It is interesting and depressing to see that as Obama calls for some kind of withdrawal or at least substantial cutbacks of the U.S. occupation of Iraq, at the same time he calls for escalation in Afghanistan. By doing this he hopes to ease the threat of vulnerability to accusations of weakness on "national security" and an un- or anti-American "cut and run" perspective. This has long been a problem for the Democrats, who have a mass populist constituency that would like some transfer of government resources to their pressing civilian needs.
The establishment, including the mainstream media, therefore, keeps the pressure on to assure that the Democrats stay in line and the Democrats often compensate, even overcompensate, to demonstrate their integration into an imperialist worldview and weapons culture. Both Gore and Bush wanted a bigger military budget in 2000 (Nader, who wanted cuts, was marginalized). Both Hillary Clinton and Barack Obama on the campaign trail called for a larger army to meet U.S. "defense" needs. Now Obama wants us to take on a bigger commitment to violence. This will keep the arms cargo ships and planes busy and the bomb factories and plane and missile factories working at full capacity. Of course, those wanting infrastructure improvements and resources will have to wait and "hope" for a better future after our enemies are defeated and full hegemony and stability are established. They need a good dollop of "vision."

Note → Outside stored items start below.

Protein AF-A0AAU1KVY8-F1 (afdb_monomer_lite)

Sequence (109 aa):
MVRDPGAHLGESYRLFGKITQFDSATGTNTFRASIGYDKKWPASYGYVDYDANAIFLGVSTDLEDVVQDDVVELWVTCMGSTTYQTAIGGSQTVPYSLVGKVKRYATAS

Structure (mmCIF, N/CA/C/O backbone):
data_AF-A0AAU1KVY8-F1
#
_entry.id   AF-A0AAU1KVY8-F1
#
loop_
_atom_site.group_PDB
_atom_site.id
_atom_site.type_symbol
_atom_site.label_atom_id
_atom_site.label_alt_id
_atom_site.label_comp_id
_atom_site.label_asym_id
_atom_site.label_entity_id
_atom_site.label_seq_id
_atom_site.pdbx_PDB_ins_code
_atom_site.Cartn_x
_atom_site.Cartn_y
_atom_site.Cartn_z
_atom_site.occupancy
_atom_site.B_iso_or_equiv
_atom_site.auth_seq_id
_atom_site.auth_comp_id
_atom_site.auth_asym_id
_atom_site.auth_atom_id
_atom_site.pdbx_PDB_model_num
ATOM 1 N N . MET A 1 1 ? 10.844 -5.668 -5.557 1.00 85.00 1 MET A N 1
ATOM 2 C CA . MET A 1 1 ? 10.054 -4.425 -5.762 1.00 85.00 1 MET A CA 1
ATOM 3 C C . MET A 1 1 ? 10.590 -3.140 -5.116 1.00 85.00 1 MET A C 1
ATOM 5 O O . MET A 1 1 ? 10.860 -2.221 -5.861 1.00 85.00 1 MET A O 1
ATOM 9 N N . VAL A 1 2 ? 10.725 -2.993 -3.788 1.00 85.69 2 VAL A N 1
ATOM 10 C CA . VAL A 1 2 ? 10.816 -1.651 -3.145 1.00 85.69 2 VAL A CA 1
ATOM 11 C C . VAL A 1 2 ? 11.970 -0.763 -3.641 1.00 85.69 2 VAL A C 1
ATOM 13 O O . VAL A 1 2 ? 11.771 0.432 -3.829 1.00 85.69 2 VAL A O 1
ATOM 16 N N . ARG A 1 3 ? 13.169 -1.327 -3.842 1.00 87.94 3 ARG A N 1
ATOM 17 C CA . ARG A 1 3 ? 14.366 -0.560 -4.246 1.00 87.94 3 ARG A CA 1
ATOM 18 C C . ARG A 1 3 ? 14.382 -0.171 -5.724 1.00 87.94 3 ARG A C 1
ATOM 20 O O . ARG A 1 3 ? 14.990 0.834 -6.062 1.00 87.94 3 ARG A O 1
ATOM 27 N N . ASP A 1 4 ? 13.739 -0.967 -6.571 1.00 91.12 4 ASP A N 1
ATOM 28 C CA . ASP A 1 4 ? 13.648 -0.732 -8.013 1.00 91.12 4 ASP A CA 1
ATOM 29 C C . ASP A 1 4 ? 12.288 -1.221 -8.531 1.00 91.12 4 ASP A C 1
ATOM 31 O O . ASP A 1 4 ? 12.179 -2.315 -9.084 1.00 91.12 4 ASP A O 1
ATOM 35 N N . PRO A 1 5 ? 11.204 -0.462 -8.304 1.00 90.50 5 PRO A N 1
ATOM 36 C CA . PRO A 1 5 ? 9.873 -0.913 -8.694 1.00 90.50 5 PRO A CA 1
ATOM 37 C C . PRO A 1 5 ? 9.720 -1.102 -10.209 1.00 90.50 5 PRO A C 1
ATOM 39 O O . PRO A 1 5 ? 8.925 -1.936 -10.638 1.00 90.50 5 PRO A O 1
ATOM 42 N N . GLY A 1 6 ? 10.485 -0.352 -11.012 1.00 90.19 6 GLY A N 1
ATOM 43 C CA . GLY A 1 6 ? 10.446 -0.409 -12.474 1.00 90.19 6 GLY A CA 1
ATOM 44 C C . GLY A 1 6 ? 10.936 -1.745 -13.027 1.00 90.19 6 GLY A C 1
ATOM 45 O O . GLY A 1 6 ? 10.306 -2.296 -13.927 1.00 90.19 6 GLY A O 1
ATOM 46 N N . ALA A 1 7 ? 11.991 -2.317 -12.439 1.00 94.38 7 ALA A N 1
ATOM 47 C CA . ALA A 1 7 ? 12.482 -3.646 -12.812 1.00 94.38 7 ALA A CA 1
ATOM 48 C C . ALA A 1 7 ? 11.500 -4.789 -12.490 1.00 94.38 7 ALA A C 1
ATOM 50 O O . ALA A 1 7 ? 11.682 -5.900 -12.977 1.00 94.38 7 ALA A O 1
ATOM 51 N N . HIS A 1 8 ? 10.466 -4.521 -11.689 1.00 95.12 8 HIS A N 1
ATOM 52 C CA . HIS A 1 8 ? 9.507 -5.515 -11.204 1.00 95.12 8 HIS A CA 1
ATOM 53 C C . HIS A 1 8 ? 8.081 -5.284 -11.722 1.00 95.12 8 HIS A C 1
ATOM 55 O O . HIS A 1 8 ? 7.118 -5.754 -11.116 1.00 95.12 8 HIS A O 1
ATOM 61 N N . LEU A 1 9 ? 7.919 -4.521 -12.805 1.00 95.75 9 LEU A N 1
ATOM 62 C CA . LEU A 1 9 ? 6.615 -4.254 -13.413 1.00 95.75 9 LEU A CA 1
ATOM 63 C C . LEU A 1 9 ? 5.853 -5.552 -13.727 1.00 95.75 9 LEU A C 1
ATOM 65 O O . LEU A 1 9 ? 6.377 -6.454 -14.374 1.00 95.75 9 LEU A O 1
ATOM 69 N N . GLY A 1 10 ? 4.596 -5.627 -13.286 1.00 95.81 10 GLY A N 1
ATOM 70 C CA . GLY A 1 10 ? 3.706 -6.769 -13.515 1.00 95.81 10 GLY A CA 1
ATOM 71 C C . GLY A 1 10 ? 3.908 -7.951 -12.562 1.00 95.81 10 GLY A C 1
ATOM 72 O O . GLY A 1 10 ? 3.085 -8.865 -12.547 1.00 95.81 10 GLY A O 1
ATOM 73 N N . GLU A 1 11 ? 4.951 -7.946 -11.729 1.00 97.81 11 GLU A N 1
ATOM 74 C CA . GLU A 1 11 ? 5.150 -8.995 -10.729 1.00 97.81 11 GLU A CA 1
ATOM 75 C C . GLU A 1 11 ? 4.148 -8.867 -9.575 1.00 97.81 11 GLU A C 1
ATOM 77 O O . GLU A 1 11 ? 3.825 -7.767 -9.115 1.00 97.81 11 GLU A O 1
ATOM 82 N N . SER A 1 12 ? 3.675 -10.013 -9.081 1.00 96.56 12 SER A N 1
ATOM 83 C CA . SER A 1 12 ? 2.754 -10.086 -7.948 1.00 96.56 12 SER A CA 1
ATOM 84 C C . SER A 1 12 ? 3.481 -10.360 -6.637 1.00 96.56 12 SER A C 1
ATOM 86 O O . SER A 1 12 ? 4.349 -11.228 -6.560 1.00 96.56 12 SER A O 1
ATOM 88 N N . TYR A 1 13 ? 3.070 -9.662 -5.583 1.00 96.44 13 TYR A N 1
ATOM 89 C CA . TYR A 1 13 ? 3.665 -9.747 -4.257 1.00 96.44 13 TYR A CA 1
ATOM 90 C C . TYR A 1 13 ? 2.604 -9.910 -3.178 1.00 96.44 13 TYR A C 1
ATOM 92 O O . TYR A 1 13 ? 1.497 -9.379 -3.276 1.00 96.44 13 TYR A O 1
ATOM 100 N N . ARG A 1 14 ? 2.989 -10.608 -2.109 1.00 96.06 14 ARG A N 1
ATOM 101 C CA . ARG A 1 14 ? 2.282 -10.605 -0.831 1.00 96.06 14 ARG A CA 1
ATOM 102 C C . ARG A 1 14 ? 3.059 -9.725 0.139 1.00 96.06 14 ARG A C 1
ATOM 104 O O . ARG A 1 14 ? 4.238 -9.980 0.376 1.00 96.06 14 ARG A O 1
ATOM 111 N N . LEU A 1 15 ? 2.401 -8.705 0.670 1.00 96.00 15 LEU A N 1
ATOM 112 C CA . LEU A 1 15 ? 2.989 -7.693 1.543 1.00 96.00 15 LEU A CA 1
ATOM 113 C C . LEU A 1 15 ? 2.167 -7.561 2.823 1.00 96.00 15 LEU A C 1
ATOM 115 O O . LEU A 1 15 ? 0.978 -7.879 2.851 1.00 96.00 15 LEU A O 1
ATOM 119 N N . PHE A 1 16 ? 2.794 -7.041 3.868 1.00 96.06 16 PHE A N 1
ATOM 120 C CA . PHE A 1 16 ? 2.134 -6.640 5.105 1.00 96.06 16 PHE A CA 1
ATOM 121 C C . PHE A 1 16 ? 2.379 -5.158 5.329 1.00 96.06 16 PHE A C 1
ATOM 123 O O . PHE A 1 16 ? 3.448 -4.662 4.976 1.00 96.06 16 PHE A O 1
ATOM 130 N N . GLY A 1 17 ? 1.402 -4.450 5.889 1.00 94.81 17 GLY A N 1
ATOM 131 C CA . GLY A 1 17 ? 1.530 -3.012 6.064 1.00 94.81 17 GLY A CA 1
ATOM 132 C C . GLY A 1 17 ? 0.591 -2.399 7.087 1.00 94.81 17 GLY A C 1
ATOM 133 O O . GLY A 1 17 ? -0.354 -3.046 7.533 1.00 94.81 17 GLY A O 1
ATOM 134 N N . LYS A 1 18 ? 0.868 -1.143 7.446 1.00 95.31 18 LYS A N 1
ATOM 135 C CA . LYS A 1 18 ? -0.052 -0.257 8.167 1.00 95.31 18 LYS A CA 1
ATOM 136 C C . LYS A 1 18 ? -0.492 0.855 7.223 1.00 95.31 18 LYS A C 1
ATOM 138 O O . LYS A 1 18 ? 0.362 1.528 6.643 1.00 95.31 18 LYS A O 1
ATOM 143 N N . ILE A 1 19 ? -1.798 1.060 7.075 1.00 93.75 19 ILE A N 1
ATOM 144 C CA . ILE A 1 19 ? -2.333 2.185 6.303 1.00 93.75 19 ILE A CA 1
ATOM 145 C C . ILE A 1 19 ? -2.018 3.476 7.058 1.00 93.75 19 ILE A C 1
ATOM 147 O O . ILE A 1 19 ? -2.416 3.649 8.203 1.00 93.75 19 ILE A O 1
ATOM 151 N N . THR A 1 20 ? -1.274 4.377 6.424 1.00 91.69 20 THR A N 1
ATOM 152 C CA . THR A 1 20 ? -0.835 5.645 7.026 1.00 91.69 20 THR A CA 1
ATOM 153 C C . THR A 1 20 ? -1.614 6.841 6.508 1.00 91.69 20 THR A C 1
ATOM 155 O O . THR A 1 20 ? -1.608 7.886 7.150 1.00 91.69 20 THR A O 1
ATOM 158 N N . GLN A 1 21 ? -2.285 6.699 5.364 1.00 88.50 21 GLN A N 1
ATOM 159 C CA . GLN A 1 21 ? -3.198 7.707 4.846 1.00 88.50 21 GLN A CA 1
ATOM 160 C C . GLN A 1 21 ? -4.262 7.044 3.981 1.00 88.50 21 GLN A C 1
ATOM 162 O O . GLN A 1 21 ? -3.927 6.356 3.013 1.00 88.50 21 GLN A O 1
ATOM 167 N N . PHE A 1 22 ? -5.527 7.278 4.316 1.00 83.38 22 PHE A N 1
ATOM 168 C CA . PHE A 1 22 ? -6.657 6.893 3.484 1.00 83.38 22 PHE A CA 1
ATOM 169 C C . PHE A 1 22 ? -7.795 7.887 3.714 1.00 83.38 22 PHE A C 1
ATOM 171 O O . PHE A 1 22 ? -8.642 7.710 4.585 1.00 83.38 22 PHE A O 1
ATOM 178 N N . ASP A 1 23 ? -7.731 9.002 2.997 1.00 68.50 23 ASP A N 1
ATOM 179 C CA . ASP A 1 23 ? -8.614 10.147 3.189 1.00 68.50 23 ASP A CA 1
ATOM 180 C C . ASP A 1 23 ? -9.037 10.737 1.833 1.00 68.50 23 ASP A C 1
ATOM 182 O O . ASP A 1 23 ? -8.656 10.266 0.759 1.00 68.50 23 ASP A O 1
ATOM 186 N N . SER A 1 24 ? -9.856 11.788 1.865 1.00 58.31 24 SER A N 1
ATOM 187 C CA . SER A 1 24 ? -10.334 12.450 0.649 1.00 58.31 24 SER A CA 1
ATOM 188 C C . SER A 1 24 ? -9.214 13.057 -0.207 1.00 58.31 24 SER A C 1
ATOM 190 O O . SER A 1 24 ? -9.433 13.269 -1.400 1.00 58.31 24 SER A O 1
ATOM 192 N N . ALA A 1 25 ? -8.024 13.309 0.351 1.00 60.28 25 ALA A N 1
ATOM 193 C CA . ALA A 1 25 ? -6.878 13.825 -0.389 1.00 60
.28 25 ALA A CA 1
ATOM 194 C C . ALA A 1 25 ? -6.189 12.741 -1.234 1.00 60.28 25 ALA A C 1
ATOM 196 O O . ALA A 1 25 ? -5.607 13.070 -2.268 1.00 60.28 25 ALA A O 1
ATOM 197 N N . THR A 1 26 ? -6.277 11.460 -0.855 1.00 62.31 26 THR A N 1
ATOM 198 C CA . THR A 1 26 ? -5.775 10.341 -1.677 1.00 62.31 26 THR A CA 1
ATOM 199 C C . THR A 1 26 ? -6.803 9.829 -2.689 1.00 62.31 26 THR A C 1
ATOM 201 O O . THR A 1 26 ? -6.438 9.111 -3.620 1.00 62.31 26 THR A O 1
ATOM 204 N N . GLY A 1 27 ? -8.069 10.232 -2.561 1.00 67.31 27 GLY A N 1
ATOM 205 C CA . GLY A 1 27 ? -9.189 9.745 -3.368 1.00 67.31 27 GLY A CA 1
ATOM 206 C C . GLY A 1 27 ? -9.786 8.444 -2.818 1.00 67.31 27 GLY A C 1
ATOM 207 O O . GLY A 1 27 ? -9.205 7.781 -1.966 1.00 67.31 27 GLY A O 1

The law of conservation of the level of violence thus rests on the structure of power and its reflection in politics. If you want to compete in politics in the militarized America of today you can't scrimp on money for "national security" and you need to display a readiness to exercise a "muscular" foreign policy. If you call for reduced forces in one country, you must urge their increase in another. Keep those muscles in shape and bombs dropping.